The Archbasilica of St. John Lateran: The Cathedral of the World

by Fr. Roger J. Landry - November 2003

"The most holy Church of the Lateran, the mother and head of all the churches of the city and the world!"

Those words, in Latin, greet every pilgrim entering through the front door of the Archbasilica of St. John Lateran in Rome and clearly proclaim the Lateran's significance in Christianity.

The Lateran is the mother of every church edifice because it was the first Christian basilica in history; it is the head, because Rome, the see of St. Peter, is the principal local Church in the world, and the Lateran is the principal Church of the Diocese of Rome. The Lateran, not St. Peter's, is the Pope's Cathedral, where his cathedra, the chair symbolic of his teaching authority, rests. The Lateran, not the Vatican, is where the Popes resided for the first millennium of legalized Christianity.

This is the reason why on November 9 all the members of the daughter Churches throughout the world celebrate the feast of the dedication of their Head andMother. St. John Lateran is, we can loosely say, the Cathedral of the world.

The history of the Lateran is, in many ways, the history of the Church as a whole. Over the course of the centuries, the Lateran has been pillaged by vandals, decimated by fire three times, toppled by an earthquake, and neglected by the Popes and people sometimes for decades. After every fall on its Way of the Cross through time, however, the Lateran rose again, continuing to proclaim to the city and the world the Church's faith, through the words of the popes and five ecumenical councils held there, and through the language of its art and architecture.

The symbolism of the latter is a potent summary of the faith.

  • At the top of the center of the façade stands the Risen Christ, demonstrating that to enter the Church, we must enter into Christ's body.
  • Directly underneath this statue is the Papal loggia, from which the Popes address the faithful. The placement is not coincidental: the Popes are meant literally to stand-under Christ as his vicar on earth — "he who hears you, hears me" — so that we might better under-stand what the Lord is asking of us.
  • Directly above the pillars and the pilasters on the façade are 12 bishops of the early Church famed for their teaching of the faith (called "doctors"), to symbolize that the visible face of the Church is found in the hierarchy of bishops throughout the East and West who teach authoritatively in the name of Christ.
  • Each of the huge foundational pillars of the basilica's interior contains an enormous statue of one of the apostles, to symbolize that the Church is built literally on the foundation of the Apostles.
  • In the baldachino above the altar, there are busts of SS. Peter and Paul, the founders of the Church of Rome, to indicate that the Pope who celebrates Mass on that altar is the living Rock on whom Christ has built his Church and the living Doctor (teacher) of the Gentiles.
  • Finally, above the papal cathedra at the apse in the back of the Church, there is an ancient mosaic with face of Christ the Savior hovering over his Cross, depicted full of precious Jewels. The Papal Cathedra, the symbol of the teaching authority of the Pope, rests therefore directly underneath Christ and his throne — the Cross — on which the King of Kings was exalted.

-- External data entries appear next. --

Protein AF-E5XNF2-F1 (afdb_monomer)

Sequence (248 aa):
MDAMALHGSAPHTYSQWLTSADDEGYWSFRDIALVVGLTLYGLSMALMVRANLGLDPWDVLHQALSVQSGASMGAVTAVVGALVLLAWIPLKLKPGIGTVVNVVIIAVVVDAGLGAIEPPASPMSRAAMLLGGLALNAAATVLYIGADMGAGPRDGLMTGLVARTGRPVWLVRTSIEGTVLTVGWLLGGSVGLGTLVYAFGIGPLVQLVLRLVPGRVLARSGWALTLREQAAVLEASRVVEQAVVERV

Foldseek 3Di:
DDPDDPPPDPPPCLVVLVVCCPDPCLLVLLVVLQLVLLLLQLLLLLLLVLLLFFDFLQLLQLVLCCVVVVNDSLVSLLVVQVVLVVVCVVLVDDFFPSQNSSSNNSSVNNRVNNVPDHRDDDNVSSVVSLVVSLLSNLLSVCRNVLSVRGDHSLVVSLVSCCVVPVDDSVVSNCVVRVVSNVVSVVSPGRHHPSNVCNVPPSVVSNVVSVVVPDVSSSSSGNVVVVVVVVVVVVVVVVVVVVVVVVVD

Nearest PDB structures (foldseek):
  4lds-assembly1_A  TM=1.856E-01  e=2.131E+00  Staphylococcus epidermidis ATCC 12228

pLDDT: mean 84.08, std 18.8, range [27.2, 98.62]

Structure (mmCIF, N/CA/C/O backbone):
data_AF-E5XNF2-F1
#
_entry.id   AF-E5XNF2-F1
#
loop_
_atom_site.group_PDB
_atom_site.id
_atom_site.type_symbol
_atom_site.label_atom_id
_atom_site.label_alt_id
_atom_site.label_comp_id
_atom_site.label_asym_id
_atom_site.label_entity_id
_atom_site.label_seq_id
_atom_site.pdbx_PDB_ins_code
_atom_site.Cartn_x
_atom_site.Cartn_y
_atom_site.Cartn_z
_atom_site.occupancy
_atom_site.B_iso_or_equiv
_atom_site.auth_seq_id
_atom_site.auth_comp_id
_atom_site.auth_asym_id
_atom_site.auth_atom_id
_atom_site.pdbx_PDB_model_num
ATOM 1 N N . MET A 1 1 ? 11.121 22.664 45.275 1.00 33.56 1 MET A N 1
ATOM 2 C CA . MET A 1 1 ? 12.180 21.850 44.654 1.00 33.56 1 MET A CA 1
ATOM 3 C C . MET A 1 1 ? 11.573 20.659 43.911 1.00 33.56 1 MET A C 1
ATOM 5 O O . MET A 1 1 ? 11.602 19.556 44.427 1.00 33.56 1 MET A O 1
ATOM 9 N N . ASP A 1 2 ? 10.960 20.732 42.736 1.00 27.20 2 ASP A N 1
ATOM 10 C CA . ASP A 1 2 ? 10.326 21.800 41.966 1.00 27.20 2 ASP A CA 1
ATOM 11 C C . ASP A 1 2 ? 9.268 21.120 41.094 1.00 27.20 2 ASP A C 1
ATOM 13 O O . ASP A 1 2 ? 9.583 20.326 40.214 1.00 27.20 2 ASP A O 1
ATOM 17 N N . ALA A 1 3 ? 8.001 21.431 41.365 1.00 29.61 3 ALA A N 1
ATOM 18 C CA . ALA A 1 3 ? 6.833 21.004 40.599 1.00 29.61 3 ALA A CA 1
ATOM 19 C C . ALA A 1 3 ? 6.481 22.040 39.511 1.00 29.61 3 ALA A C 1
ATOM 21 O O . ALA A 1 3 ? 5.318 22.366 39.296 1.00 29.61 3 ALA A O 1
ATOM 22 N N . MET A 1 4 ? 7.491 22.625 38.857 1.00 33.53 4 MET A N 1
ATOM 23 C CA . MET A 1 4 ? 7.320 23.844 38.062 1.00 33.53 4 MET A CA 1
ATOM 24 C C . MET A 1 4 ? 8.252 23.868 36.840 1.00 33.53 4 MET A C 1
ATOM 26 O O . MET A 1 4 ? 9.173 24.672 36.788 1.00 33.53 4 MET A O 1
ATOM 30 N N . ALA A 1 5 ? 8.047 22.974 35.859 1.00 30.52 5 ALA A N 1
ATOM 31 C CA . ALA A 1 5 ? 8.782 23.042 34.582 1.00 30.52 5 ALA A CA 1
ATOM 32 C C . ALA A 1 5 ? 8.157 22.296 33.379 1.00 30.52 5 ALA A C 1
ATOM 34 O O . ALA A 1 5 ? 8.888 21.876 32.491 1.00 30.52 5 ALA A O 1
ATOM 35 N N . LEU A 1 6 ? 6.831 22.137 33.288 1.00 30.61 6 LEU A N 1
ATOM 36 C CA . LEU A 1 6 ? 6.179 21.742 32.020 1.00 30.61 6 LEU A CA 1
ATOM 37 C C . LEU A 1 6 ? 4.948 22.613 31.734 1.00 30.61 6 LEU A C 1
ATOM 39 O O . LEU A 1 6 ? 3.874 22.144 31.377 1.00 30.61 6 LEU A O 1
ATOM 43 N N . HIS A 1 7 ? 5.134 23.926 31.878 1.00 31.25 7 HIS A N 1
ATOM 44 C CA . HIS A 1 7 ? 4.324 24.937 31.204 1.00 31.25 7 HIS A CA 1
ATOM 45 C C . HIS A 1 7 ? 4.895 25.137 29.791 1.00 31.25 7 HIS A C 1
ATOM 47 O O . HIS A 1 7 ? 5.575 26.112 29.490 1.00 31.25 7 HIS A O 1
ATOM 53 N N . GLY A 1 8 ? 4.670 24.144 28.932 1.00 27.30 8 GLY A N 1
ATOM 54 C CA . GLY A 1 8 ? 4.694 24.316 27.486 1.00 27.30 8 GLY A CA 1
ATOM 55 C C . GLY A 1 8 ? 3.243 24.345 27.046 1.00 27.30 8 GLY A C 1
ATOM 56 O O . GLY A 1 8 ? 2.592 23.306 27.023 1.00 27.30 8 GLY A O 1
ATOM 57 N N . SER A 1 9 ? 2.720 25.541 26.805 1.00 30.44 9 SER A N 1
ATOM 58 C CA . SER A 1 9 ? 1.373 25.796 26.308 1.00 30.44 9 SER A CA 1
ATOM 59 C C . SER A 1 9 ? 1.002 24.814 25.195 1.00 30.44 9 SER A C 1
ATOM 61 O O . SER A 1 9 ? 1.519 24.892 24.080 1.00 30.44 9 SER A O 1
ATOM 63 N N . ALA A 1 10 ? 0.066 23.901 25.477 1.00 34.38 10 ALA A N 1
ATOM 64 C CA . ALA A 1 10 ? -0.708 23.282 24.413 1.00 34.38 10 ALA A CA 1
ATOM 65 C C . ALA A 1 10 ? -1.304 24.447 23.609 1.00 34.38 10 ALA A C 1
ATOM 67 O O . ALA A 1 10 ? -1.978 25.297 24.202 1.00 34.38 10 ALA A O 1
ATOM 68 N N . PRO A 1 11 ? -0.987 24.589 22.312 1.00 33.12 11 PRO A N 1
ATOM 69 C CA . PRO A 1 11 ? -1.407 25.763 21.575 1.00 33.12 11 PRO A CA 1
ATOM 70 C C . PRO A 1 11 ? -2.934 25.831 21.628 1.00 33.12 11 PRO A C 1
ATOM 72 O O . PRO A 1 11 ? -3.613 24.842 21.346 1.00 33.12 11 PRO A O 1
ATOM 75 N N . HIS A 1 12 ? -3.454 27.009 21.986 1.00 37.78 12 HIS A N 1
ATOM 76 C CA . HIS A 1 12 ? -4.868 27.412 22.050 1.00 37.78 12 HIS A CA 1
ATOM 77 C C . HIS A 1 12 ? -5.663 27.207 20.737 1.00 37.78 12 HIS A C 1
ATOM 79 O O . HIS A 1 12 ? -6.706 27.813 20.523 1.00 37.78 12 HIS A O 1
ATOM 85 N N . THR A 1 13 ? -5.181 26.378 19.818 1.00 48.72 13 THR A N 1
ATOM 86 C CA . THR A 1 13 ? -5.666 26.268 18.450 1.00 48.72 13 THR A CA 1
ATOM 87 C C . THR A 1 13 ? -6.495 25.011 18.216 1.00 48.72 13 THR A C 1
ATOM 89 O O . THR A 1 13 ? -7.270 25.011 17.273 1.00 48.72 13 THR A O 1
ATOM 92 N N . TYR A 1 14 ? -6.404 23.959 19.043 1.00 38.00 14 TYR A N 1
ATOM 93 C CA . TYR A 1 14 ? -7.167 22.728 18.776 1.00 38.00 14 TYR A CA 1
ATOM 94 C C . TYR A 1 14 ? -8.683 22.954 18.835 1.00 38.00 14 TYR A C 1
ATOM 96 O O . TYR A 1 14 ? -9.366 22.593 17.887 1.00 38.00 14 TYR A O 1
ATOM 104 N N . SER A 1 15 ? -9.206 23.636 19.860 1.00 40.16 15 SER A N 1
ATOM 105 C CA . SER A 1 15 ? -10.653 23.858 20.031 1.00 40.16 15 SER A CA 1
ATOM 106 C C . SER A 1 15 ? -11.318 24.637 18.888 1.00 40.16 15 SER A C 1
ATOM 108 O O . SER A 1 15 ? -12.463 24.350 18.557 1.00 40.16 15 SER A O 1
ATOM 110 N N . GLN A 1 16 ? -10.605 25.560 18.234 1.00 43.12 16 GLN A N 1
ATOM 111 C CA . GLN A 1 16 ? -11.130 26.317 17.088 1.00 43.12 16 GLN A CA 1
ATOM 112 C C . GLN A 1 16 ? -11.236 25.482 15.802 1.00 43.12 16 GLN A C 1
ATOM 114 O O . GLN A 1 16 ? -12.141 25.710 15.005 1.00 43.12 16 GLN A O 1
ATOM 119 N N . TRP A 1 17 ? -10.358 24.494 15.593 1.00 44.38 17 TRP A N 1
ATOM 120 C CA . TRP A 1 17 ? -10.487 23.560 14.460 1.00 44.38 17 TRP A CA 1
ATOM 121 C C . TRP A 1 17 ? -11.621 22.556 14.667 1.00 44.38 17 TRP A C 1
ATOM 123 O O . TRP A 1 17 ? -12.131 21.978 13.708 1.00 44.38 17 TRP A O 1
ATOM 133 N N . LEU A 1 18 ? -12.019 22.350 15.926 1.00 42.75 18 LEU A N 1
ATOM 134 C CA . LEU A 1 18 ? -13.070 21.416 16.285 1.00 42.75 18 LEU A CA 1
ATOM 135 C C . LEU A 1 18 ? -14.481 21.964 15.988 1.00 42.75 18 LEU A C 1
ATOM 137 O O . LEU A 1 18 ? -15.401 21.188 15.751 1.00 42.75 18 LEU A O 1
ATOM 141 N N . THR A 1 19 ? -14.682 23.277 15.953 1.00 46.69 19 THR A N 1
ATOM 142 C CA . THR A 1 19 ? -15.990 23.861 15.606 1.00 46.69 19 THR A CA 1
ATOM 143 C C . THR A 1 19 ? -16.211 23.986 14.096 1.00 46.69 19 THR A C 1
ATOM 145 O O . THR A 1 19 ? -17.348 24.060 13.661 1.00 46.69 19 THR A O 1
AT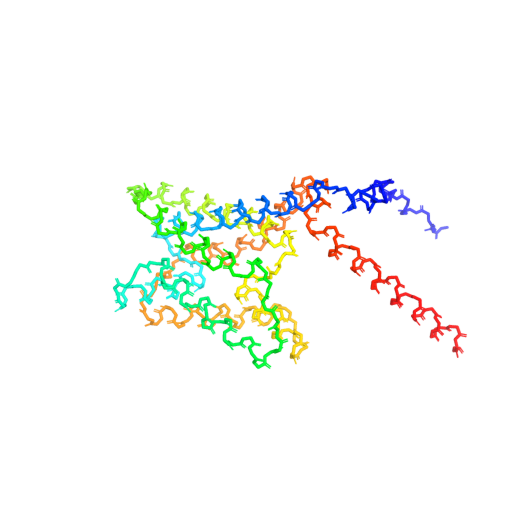OM 148 N N . SER A 1 20 ? -15.151 23.946 13.279 1.00 48.69 20 SER A N 1
ATOM 149 C CA . SER A 1 20 ? -15.248 24.017 11.806 1.00 48.69 20 SER A CA 1
ATOM 150 C C . SER A 1 20 ? -15.560 22.678 11.115 1.00 48.69 20 SER A C 1
ATOM 152 O O . SER A 1 20 ? -15.486 22.590 9.893 1.00 48.69 20 SER A O 1
ATOM 154 N N . ALA A 1 21 ? -15.829 21.610 11.876 1.00 49.06 21 ALA A N 1
ATOM 155 C CA . ALA A 1 21 ? -16.179 20.300 11.314 1.00 49.06 21 ALA A CA 1
ATOM 156 C C . ALA A 1 21 ? -17.598 20.265 10.711 1.00 49.06 21 ALA A C 1
ATOM 158 O O . ALA A 1 21 ? -17.886 19.394 9.894 1.00 49.06 21 ALA A O 1
ATOM 159 N N . ASP A 1 22 ? -18.439 21.238 11.077 1.00 48.34 22 ASP A N 1
ATOM 160 C CA . ASP A 1 22 ? -19.840 21.344 10.655 1.00 48.34 22 ASP A CA 1
ATOM 161 C C . ASP A 1 22 ? -20.045 22.288 9.446 1.00 48.34 22 ASP A C 1
ATOM 163 O O . ASP A 1 22 ? -21.173 22.474 8.994 1.00 48.34 22 ASP A O 1
ATOM 167 N N . ASP A 1 23 ? -18.974 22.875 8.891 1.00 52.72 23 ASP A N 1
ATOM 168 C CA . ASP A 1 23 ? -19.055 23.735 7.701 1.00 52.72 23 ASP A CA 1
ATOM 169 C C . ASP A 1 23 ? -19.286 22.889 6.432 1.00 52.72 23 ASP A C 1
ATOM 171 O O . ASP A 1 23 ? -18.576 21.910 6.192 1.00 52.72 23 ASP A O 1
ATOM 175 N N . GLU A 1 24 ? -20.209 23.303 5.554 1.00 48.59 24 GLU A N 1
ATOM 176 C CA . GLU A 1 24 ? -20.575 22.625 4.287 1.00 48.59 24 GLU A CA 1
ATOM 177 C C . GLU A 1 24 ? -19.378 22.275 3.365 1.00 48.59 24 GLU A C 1
ATOM 179 O O . GLU A 1 24 ? -19.490 21.423 2.484 1.00 48.59 24 GLU A O 1
ATOM 184 N N . GLY A 1 25 ? -18.197 22.867 3.581 1.00 52.31 25 GLY A N 1
ATOM 185 C CA . GLY A 1 25 ? -16.954 22.535 2.875 1.00 52.31 25 GLY A CA 1
ATOM 186 C C . GLY A 1 25 ? -16.207 21.286 3.378 1.00 52.31 25 GLY A C 1
ATOM 187 O O . GLY A 1 25 ? -15.290 20.823 2.694 1.00 52.31 25 GLY A O 1
ATOM 188 N N . TYR A 1 26 ? -16.564 20.720 4.536 1.00 54.69 26 TYR A N 1
ATOM 189 C CA . TYR A 1 26 ? -15.810 19.638 5.190 1.00 54.69 26 TYR A CA 1
ATOM 190 C C . TYR A 1 26 ? -15.855 18.311 4.410 1.00 54.69 26 TYR A C 1
ATOM 192 O O . TYR A 1 26 ? -14.841 17.620 4.292 1.00 54.69 26 TYR A O 1
ATOM 200 N N . TRP A 1 27 ? -16.998 17.989 3.797 1.00 55.12 27 TRP A N 1
ATOM 201 C CA . TRP A 1 27 ? -17.161 16.799 2.951 1.00 55.12 27 TRP A CA 1
ATOM 202 C C . TRP A 1 27 ? -16.326 16.893 1.666 1.00 55.12 27 TRP A C 1
ATOM 204 O O . TRP A 1 27 ? -15.554 15.984 1.371 1.00 55.12 27 TRP A O 1
ATOM 214 N N . SER A 1 28 ? -16.340 18.052 0.994 1.00 73.06 28 SER A N 1
ATOM 215 C CA . SER A 1 28 ? -15.588 18.255 -0.254 1.00 73.06 28 SER A CA 1
ATOM 216 C C . SER A 1 28 ? -14.073 18.071 -0.096 1.00 73.06 28 SER A C 1
ATOM 218 O O . SER A 1 28 ? -13.415 17.510 -0.970 1.00 73.06 28 SER A O 1
ATOM 220 N N . PHE A 1 29 ? -13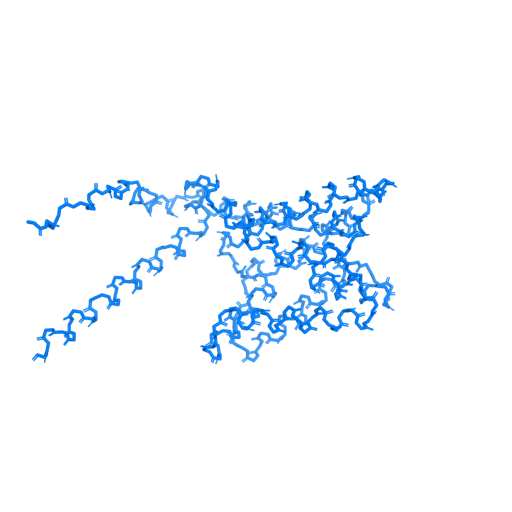.500 18.499 1.036 1.00 81.81 29 PHE A N 1
ATOM 221 C CA . PHE A 1 29 ? -12.062 18.378 1.263 1.00 81.81 29 PHE A CA 1
ATOM 222 C C . PHE A 1 29 ? -11.636 16.928 1.512 1.00 81.81 29 PHE A C 1
ATOM 224 O O . PHE A 1 29 ? -10.595 16.504 1.011 1.00 81.81 29 PHE A O 1
ATOM 231 N N . ARG A 1 30 ? -12.437 16.158 2.260 1.00 84.50 30 ARG A N 1
ATOM 232 C CA . ARG A 1 30 ? -12.181 14.734 2.527 1.00 84.50 30 ARG A CA 1
ATOM 233 C C . ARG A 1 30 ? -12.293 13.901 1.256 1.00 84.50 30 ARG A C 1
ATOM 235 O O . ARG A 1 30 ? -11.419 13.071 1.018 1.00 84.50 30 ARG A O 1
ATOM 242 N N . ASP A 1 31 ? -13.283 14.189 0.414 1.00 88.19 31 ASP A N 1
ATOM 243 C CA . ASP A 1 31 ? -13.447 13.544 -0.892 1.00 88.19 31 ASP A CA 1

That last mosaic points to the original and true name of the Basilica, which Pope St. Sylvester dedicated to "Christ the Savior" soon after the emperor Constantine legalized Christianity in 313 and built it — the first Christian basilica — to be the principal Church of the bishop and faithful of Rome. When Pope Sergius III rebuilt it after a 9th century earthquake, he rededicated it to the Savior through the intercession of St. John the Baptist; Pope Lucius II (1144-1145) added the intercession of St. John the Evangelist to the dedication. This is how it obtained its present common name, the Archbasilica of St. John in the Lateran.

The feast of its dedication this month is an opportunity for us, in her daughter Churches throughout the world, to rededicate ourselves to Christ, the Savior, to whom this Church — and the Church universal which it symbolizes — is dedicated!


Father Roger J. Landry is pastor of St. Anthony of Padua in New Bedford, MA and Executive Editor of The Anchor, the weekly newspaper of the Diocese of Fall River.